Dies legt den Blick frei auf jene, den Gang der folgenden Darstellung bestimmende Fragestellung: Welche Möglichkeiten und Grenzen bietet das Privatrecht, anhand der Individualhaftung für terrorismusbedingte Schäden deren sachgerechte Bewältigung nach geltendem Haftungsrecht zu gewährleisten und welche besonderen Anforderungen ergeben sich insoweit? Darüber hinaus stellt sich die Frage nach der Qualität konkurrierender Gegenentwürfe, die für eine Schadensabnahme oder -verteilung in Betracht kommen.

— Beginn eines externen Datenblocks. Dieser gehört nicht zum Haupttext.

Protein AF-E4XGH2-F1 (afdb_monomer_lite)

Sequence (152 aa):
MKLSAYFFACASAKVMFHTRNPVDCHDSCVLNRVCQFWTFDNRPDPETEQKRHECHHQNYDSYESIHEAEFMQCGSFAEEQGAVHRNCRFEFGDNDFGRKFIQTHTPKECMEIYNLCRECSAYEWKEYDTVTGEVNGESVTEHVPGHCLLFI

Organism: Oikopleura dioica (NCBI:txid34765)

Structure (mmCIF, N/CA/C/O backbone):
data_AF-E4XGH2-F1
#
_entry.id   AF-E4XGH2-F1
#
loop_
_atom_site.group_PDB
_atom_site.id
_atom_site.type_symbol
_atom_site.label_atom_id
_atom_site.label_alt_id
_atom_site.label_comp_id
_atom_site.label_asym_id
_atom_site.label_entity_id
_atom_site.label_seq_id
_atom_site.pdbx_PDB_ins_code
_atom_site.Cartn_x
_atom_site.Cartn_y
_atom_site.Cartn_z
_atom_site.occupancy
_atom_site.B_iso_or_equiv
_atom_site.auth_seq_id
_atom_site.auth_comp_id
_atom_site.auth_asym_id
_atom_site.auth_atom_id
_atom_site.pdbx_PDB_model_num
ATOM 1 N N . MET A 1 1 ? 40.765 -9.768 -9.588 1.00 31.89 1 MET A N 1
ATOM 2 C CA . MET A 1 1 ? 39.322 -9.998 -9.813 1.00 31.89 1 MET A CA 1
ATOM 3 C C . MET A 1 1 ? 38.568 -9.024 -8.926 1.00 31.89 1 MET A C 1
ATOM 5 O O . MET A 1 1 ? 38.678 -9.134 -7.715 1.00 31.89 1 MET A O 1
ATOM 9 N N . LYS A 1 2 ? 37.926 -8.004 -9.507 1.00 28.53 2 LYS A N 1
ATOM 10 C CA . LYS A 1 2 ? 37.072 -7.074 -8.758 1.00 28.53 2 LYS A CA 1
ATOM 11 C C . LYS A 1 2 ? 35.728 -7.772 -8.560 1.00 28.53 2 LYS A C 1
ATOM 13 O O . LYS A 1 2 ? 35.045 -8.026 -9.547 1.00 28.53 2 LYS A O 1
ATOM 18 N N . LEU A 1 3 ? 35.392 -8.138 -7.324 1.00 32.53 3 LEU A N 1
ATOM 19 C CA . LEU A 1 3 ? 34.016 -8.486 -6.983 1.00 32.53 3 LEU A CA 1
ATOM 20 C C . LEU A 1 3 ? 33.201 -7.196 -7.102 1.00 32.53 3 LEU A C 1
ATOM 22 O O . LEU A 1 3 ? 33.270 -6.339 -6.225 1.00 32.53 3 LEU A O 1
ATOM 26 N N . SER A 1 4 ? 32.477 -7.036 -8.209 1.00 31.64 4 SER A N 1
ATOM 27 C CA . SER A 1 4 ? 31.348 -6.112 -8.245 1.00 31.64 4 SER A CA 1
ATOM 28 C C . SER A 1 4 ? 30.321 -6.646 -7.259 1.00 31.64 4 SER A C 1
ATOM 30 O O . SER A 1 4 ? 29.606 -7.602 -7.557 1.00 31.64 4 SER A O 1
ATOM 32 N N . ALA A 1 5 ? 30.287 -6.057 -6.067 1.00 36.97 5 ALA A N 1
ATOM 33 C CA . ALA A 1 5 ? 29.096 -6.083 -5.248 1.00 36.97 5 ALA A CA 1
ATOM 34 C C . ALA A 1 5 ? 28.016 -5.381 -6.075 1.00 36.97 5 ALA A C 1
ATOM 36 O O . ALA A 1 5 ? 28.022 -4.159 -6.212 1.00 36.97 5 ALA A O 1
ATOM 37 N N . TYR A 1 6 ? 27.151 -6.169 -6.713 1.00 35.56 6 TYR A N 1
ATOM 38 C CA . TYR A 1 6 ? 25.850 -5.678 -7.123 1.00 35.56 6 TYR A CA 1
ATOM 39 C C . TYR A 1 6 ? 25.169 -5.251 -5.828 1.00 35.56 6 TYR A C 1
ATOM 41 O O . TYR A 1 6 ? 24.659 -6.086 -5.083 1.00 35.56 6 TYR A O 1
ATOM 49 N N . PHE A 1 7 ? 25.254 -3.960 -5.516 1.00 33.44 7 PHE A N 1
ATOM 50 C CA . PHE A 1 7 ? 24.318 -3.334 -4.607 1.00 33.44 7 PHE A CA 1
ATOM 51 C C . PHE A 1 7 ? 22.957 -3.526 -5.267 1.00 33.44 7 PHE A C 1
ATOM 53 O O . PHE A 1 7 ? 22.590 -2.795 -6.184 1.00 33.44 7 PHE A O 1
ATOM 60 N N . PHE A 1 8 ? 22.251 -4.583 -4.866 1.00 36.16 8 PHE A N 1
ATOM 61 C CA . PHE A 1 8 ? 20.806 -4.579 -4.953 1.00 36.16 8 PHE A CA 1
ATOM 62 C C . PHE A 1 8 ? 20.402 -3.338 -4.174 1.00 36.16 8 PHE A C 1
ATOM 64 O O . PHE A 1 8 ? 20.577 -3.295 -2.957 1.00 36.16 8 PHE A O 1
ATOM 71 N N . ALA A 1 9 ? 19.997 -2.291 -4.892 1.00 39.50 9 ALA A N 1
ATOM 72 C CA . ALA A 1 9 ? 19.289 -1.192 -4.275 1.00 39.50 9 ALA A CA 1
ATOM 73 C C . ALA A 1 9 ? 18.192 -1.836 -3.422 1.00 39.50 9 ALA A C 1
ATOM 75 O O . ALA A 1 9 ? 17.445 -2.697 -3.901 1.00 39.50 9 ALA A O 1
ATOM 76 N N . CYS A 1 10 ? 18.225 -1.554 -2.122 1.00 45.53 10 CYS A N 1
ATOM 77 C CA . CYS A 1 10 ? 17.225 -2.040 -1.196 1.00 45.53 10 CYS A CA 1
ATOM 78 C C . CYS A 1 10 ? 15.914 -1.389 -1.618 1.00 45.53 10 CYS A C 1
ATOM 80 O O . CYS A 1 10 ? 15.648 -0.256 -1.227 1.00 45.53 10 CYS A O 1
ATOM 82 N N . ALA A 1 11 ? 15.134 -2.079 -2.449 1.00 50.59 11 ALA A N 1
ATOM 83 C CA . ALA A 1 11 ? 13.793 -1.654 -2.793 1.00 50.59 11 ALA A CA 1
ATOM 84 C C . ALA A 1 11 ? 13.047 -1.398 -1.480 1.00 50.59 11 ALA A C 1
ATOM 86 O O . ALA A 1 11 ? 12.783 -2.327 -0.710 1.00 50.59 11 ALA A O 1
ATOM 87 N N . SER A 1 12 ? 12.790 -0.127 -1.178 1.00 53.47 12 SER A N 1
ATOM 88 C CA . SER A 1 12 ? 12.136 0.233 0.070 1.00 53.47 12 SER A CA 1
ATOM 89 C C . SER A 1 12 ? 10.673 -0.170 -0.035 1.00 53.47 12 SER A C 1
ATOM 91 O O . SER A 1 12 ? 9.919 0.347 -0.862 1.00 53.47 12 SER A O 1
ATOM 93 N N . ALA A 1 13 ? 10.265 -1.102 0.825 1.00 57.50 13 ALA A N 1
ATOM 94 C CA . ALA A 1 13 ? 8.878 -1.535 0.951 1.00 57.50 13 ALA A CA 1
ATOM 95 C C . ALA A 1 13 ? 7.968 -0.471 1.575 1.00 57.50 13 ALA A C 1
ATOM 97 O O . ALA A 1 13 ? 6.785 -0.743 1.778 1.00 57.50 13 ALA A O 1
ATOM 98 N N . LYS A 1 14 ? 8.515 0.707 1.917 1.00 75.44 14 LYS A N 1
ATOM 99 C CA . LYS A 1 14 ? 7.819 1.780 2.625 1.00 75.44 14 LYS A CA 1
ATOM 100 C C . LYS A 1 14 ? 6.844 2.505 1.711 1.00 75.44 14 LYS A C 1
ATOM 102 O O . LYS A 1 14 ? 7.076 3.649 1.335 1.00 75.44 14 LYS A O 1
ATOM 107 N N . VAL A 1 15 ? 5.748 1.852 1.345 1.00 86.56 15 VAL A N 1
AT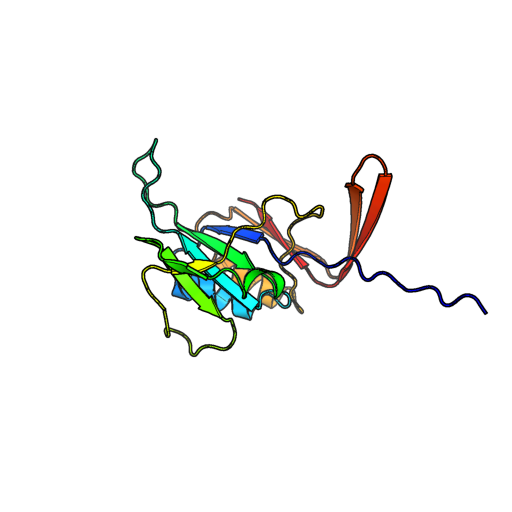OM 108 C CA . VAL A 1 15 ? 4.638 2.462 0.606 1.00 86.56 15 VAL A CA 1
ATOM 109 C C . VAL A 1 15 ? 3.503 2.834 1.556 1.00 86.56 15 VAL A C 1
ATOM 111 O O . VAL A 1 15 ? 3.272 2.152 2.553 1.00 86.56 15 VAL A O 1
ATOM 114 N N . MET A 1 16 ? 2.798 3.917 1.234 1.00 90.31 16 MET A N 1
ATOM 115 C CA . MET A 1 16 ? 1.558 4.302 1.896 1.00 90.31 16 MET A CA 1
ATOM 116 C C . MET A 1 16 ? 0.481 4.543 0.840 1.00 90.31 16 MET A C 1
ATOM 118 O O . MET A 1 16 ? 0.750 5.192 -0.172 1.00 90.31 16 MET A O 1
ATOM 122 N N . PHE A 1 17 ? -0.709 3.993 1.066 1.00 91.75 17 PHE A N 1
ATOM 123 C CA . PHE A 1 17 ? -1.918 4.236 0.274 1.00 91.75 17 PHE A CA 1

Dies ist im Zusammenhang mit Terrorismus von besonderer Bedeutung, weil nicht nur politischer Aktionismus, sondern jedenfalls im Nachgang des 11. Septembers 2001 auch die wenigstens vorübergehende Kapitulation der Privatwirtschaft vor dem immensen Schadenspotential des Terrorismus zu einer Entrechtlichung oder wenigstens Sozialisierung des Risikos animierten. Es wird dementsprechend auch darum gehen, das Verhältnis der Individualhaftung im Zusammenhang mit Terrorismus zu den Möglichkeiten eines vergemeinschafteten Ausgleichs zu klären.

§ 2  Terrorismus

Die Definition des Terrorismus ist eine disziplinenübergreifende Herausforderung. Neben den Rechtswissenschaften hat sie vor allem in der politikwissenschaftlichen Literatur ihre Spuren hinterlassen14. Besonders die zunehmenden ← 16 | 17 → Zahl von internationalen Übereinkommen, Verträgen und Gesetzen, die Terrorismus zum Gegenstand haben15, macht die Kenntnis darüber, was sich hinter dem Begriff des Terrorismus verbirgt, unerlässlich.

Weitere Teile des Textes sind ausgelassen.